Stored items from a collection:

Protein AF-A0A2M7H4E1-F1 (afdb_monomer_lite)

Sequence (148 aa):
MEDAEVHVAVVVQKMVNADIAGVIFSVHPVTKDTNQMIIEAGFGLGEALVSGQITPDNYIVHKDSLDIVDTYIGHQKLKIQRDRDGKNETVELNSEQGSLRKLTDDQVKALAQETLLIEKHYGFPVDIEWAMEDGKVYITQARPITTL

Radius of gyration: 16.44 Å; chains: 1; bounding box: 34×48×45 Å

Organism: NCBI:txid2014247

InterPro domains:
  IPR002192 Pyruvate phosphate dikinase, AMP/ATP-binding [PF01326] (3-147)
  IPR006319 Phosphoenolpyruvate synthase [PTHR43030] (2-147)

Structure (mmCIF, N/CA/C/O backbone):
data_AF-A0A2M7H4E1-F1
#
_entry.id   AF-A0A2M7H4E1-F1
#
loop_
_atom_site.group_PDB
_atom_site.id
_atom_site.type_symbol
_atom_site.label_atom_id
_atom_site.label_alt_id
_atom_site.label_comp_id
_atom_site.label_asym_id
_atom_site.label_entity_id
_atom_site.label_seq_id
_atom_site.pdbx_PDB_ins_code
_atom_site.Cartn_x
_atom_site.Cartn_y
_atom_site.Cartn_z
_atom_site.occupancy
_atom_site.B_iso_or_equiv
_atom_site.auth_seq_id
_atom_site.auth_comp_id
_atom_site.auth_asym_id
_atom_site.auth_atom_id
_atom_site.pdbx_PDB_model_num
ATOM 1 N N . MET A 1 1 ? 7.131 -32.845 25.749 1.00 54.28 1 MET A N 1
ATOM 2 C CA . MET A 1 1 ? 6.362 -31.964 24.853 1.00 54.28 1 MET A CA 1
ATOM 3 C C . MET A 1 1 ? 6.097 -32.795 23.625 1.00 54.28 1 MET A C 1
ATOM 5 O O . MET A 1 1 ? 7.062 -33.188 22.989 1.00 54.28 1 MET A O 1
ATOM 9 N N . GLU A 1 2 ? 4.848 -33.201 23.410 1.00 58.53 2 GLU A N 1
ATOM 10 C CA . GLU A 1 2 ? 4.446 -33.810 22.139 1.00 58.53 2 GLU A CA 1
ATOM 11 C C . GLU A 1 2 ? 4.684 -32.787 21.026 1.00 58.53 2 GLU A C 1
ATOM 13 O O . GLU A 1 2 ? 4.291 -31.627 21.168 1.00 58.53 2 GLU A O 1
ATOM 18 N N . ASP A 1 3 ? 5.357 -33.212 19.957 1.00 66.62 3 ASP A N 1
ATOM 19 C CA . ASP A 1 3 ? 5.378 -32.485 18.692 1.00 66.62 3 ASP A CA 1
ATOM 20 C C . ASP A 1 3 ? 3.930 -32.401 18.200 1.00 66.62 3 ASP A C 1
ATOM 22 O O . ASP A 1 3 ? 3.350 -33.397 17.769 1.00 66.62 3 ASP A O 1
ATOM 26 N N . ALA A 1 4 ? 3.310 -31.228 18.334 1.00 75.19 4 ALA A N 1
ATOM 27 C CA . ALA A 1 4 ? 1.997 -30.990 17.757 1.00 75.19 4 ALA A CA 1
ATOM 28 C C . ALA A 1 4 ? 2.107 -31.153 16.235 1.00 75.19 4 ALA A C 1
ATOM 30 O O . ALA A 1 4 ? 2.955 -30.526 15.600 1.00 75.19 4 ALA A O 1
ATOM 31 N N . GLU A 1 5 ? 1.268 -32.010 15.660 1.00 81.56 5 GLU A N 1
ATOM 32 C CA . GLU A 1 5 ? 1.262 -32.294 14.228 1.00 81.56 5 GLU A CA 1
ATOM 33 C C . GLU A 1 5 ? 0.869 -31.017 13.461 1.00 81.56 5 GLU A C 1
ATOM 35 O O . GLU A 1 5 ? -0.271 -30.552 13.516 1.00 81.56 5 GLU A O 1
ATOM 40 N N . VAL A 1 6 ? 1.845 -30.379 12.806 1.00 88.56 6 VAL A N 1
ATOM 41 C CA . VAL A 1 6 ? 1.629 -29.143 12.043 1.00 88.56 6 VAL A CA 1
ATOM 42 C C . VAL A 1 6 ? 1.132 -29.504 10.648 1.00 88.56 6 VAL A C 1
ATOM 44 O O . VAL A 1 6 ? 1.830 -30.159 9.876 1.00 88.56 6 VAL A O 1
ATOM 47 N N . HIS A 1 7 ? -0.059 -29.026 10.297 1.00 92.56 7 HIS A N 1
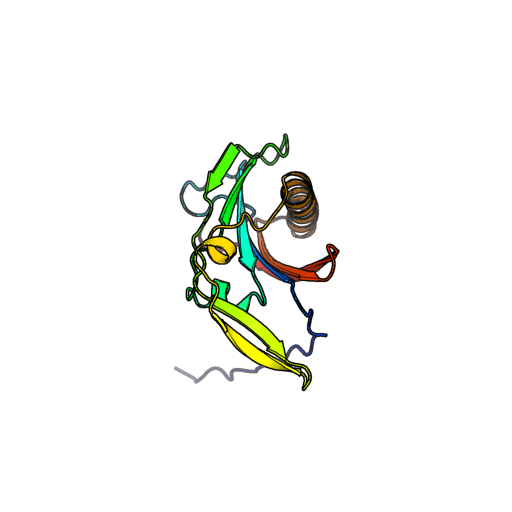ATOM 48 C CA . HIS A 1 7 ? -0.599 -29.136 8.944 1.00 92.56 7 HIS A CA 1
ATOM 49 C C . HIS A 1 7 ? -0.417 -27.823 8.174 1.00 92.56 7 HIS A C 1
ATOM 51 O O . HIS A 1 7 ? -0.523 -26.737 8.742 1.00 92.56 7 HIS A O 1
ATOM 57 N N . VAL A 1 8 ? -0.171 -27
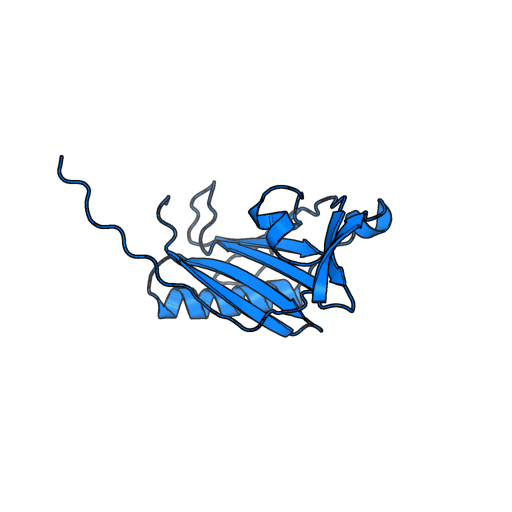.923 6.865 1.00 94.25 8 VAL A N 1
ATOM 58 C CA . VAL A 1 8 ? 0.025 -26.771 5.972 1.00 94.25 8 VAL A CA 1
ATOM 59 C C . VAL A 1 8 ? -1.030 -26.796 4.873 1.00 94.25 8 VAL A C 1
ATOM 61 O O . VAL A 1 8 ? -1.188 -27.798 4.178 1.00 94.25 8 VAL A O 1
ATOM 64 N N . ALA A 1 9 ? -1.729 -25.676 4.695 1.00 95.94 9 ALA A N 1
ATOM 65 C CA . ALA A 1 9 ? -2.583 -25.424 3.541 1.00 95.94 9 ALA A CA 1
ATOM 66 C C . ALA A 1 9 ? -1.875 -24.462 2.580 1.00 95.94 9 ALA A C 1
ATOM 68 O O . ALA A 1 9 ? -1.227 -23.512 3.015 1.00 95.94 9 ALA A O 1
ATOM 69 N N . VAL A 1 10 ? -2.008 -24.701 1.274 1.00 96.38 10 VAL A N 1
ATOM 70 C CA . VAL A 1 10 ? -1.395 -23.868 0.230 1.00 96.38 10 VAL A CA 1
ATOM 71 C C . VAL A 1 10 ? -2.482 -23.071 -0.479 1.00 96.38 10 VAL A C 1
ATOM 73 O O . VAL A 1 10 ? -3.408 -23.648 -1.050 1.00 96.38 10 VAL A O 1
ATOM 76 N N . VAL A 1 11 ? -2.357 -21.743 -0.463 1.00 96.50 11 VAL A N 1
ATOM 77 C CA . VAL A 1 11 ? -3.219 -20.842 -1.236 1.00 96.50 11 VAL A CA 1
ATOM 78 C C . VAL A 1 11 ? -2.659 -20.720 -2.651 1.00 96.50 11 VAL A C 1
ATOM 80 O O . VAL A 1 11 ? -1.509 -20.334 -2.840 1.00 96.50 11 VAL A O 1
ATOM 83 N N . VAL A 1 12 ? -3.478 -21.041 -3.655 1.00 96.62 12 VAL A N 1
ATOM 84 C CA . VAL A 1 12 ? -3.151 -20.830 -5.072 1.00 96.62 12 VAL A CA 1
ATOM 85 C C . VAL A 1 12 ? -4.010 -19.684 -5.590 1.00 96.62 12 VAL A C 1
ATOM 87 O O . VAL A 1 12 ? -5.218 -19.830 -5.765 1.00 96.62 12 VAL A O 1
ATOM 90 N N . GLN A 1 13 ? -3.380 -18.535 -5.822 1.00 95.69 13 GLN A N 1
ATOM 91 C CA . GLN A 1 13 ? -4.037 -17.299 -6.241 1.00 95.69 13 GLN A CA 1
ATOM 92 C C . GLN A 1 13 ? -3.543 -16.859 -7.622 1.00 95.69 13 GLN A C 1
ATOM 94 O O . GLN A 1 13 ? -2.391 -17.084 -7.995 1.00 95.69 13 GLN A O 1
ATOM 99 N N . LYS A 1 14 ? -4.419 -16.206 -8.396 1.00 94.12 14 LYS A N 1
ATOM 100 C CA . LYS A 1 14 ? -4.016 -15.549 -9.642 1.00 94.12 14 LYS A CA 1
ATOM 101 C C . LYS A 1 14 ? -3.044 -14.408 -9.324 1.00 94.12 14 LYS A C 1
ATOM 103 O O . LYS A 1 14 ? -3.386 -13.499 -8.575 1.00 94.12 14 LYS A O 1
ATOM 108 N N . MET A 1 15 ? -1.873 -14.443 -9.951 1.00 93.69 15 MET A N 1
ATOM 109 C CA . MET A 1 15 ? -0.872 -13.385 -9.836 1.00 93.69 15 MET A CA 1
ATOM 110 C C . MET A 1 15 ? -1.369 -12.076 -10.468 1.00 93.69 15 MET A C 1
ATOM 112 O O . MET A 1 15 ? -1.911 -12.096 -11.576 1.00 93.69 15 MET A O 1
ATOM 116 N N . VAL A 1 16 ? -1.151 -10.960 -9.774 1.00 95.31 16 VAL A N 1
ATOM 117 C CA . VAL A 1 16 ? -1.359 -9.595 -10.282 1.00 95.31 16 VAL A CA 1
ATOM 118 C C . VAL A 1 16 ? -0.012 -9.090 -10.800 1.00 95.31 16 VAL A C 1
ATOM 120 O O . VAL A 1 16 ? 0.967 -9.131 -10.052 1.00 95.31 16 VAL A O 1
ATOM 123 N N . ASN A 1 17 ? 0.080 -8.645 -12.058 1.00 94.50 17 ASN A N 1
ATOM 124 C CA . ASN A 1 17 ? 1.335 -8.102 -12.591 1.00 94.50 17 ASN A CA 1
ATOM 125 C C . ASN A 1 17 ? 1.443 -6.632 -12.181 1.00 94.50 17 ASN A C 1
ATOM 127 O O . ASN A 1 17 ? 1.188 -5.727 -12.965 1.00 94.50 17 ASN A O 1
ATOM 131 N N . ALA A 1 18 ? 1.738 -6.420 -10.902 1.00 96.44 18 ALA A N 1
ATOM 132 C CA . ALA A 1 18 ? 1.620 -5.114 -10.281 1.00 96.44 18 ALA A CA 1
ATOM 133 C C . ALA A 1 18 ? 2.640 -4.105 -10.832 1.00 96.44 18 ALA A C 1
ATOM 135 O O . ALA A 1 18 ? 3.849 -4.356 -10.817 1.00 96.44 18 ALA A O 1
ATOM 136 N N . ASP A 1 19 ? 2.145 -2.935 -11.230 1.00 96.00 19 ASP A N 1
ATOM 137 C CA . ASP A 1 19 ? 2.957 -1.747 -11.492 1.00 96.00 19 ASP A CA 1
ATOM 138 C C . ASP A 1 19 ? 3.391 -1.092 -10.176 1.00 96.00 19 ASP A C 1
ATOM 140 O O . ASP A 1 19 ? 4.501 -0.563 -10.062 1.00 96.00 19 ASP A O 1
ATOM 144 N N . ILE A 1 20 ? 2.502 -1.140 -9.181 1.00 98.06 20 ILE A N 1
ATOM 145 C CA . ILE A 1 20 ? 2.678 -0.623 -7.824 1.00 98.06 20 ILE A CA 1
ATOM 146 C C . ILE A 1 20 ? 2.038 -1.623 -6.860 1.00 98.06 20 ILE A C 1
ATOM 148 O O . ILE A 1 20 ? 0.941 -2.120 -7.114 1.00 98.06 20 ILE A O 1
ATOM 152 N N . ALA A 1 21 ? 2.685 -1.889 -5.736 1.00 98.44 21 ALA A N 1
ATOM 153 C CA . ALA A 1 21 ? 2.140 -2.715 -4.670 1.00 98.44 21 ALA A CA 1
ATOM 154 C C . ALA A 1 21 ? 2.508 -2.134 -3.308 1.00 98.44 21 ALA A C 1
ATOM 156 O O . ALA A 1 21 ? 3.400 -1.286 -3.193 1.00 98.44 21 ALA A O 1
ATOM 157 N N . GLY A 1 22 ? 1.808 -2.581 -2.275 1.00 98.25 22 GLY A N 1
ATOM 158 C CA . GLY A 1 22 ? 1.907 -1.936 -0.985 1.00 98.25 22 GLY A CA 1
ATOM 159 C C 
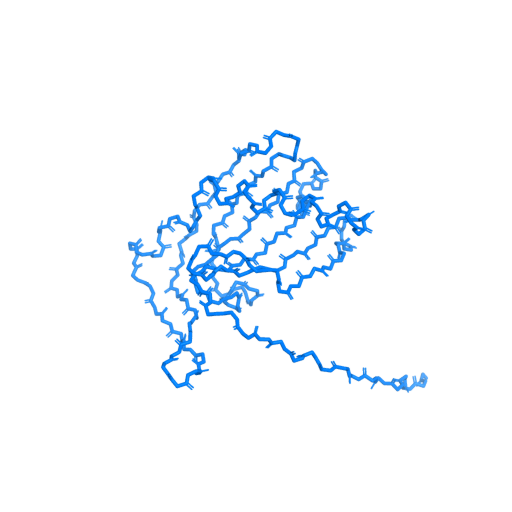. GLY A 1 22 ? 1.275 -2.690 0.161 1.00 98.25 22 GLY A C 1
ATOM 160 O O . GLY A 1 22 ? 0.691 -3.765 -0.001 1.00 98.25 22 GLY A O 1
ATOM 161 N N . VAL A 1 23 ? 1.393 -2.061 1.323 1.00 98.31 23 VAL A N 1
ATOM 162 C CA . VAL A 1 23 ? 0.786 -2.500 2.575 1.00 98.31 23 VAL A CA 1
ATOM 163 C C . VAL A 1 23 ? -0.025 -1.341 3.147 1.00 98.31 23 VAL A C 1
ATOM 165 O O . VAL A 1 23 ? 0.315 -0.176 2.939 1.00 98.31 23 VAL A O 1
ATOM 168 N N . ILE A 1 24 ? -1.126 -1.639 3.829 1.00 98.62 24 ILE A N 1
ATOM 169 C CA . ILE A 1 24 ? -1.922 -0.654 4.560 1.00 98.62 24 ILE A CA 1
ATOM 170 C C . ILE A 1 24 ? -2.127 -1.160 5.972 1.00 98.62 24 ILE A C 1
ATOM 172 O O . ILE A 1 24 ? -2.678 -2.240 6.166 1.00 98.62 24 ILE A O 1
ATOM 176 N N . PHE A 1 25 ? -1.768 -0.341 6.954 1.00 98.38 25 PHE A N 1
ATOM 177 C CA . PHE A 1 25 ? -2.186 -0.557 8.332 1.00 98.38 25 PHE A CA 1
ATOM 178 C C . PHE A 1 25 ? -3.341 0.384 8.630 1.00 98.38 25 PHE A C 1
ATOM 180 O O . PHE A 1 25 ? -3.181 1.607 8.583 1.00 98.38 25 PHE A O 1
ATOM 187 N N . SER A 1 26 ? -4.502 -0.175 8.975 1.00 98.12 26 SER A N 1
ATOM 188 C CA . SER A 1 26 ? -5.671 0.630 9.323 1.00 98.12 26 SER A CA 1
ATOM 189 C C . SER A 1 26 ? -5.483 1.398 10.632 1.00 98.12 26 SER A C 1
ATOM 191 O O . SER A 1 26 ? -6.296 2.250 10.937 1.00 98.12 26 SER A O 1
ATOM 193 N N . VAL A 1 27 ? -4.438 1.147 11.416 1.00 98.00 27 VAL A N 1
ATOM 194 C CA . VAL A 1 27 ? -4.070 1.957 12.585 1.00 98.00 27 VAL A CA 1
ATOM 195 C C . VAL A 1 27 ? -2.593 2.289 12.482 1.00 98.00 27 VAL A C 1
ATOM 197 O O . VAL A 1 27 ? -1.794 1.414 12.148 1.00 98.00 27 VAL A O 1
ATOM 200 N N . HIS A 1 28 ? -2.215 3.530 12.790 1.00 95.62 28 HIS A N 1
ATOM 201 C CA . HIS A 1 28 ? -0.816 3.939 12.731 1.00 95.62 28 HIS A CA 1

= Prompt =
Give only the lines from the one holding "ATOM 163 C C" through the one holding "ATOM 170 C C", each restated exactly as it appears above.

= Output for this task =
ATOM 163 C C . VAL A 1 23 ? -0.025 -1.341 3.147 1.00 98.31 23 VAL A C 1
ATOM 165 O O . VAL A 1 23 ? 0.315 -0.176 2.939 1.00 98.31 23 VAL A O 1
ATOM 168 N N . ILE A 1 24 ? -1.126 -1.639 3.829 1.00 98.62 24 ILE A N 1
ATOM 169 C CA . ILE A 1 24 ? -1.922 -0.654 4.560 1.00 98.62 24 ILE A CA 1
ATOM 170 C C . ILE A 1 24 ? -2.127 -1.160 5.972 1.00 98.62 24 ILE A C 1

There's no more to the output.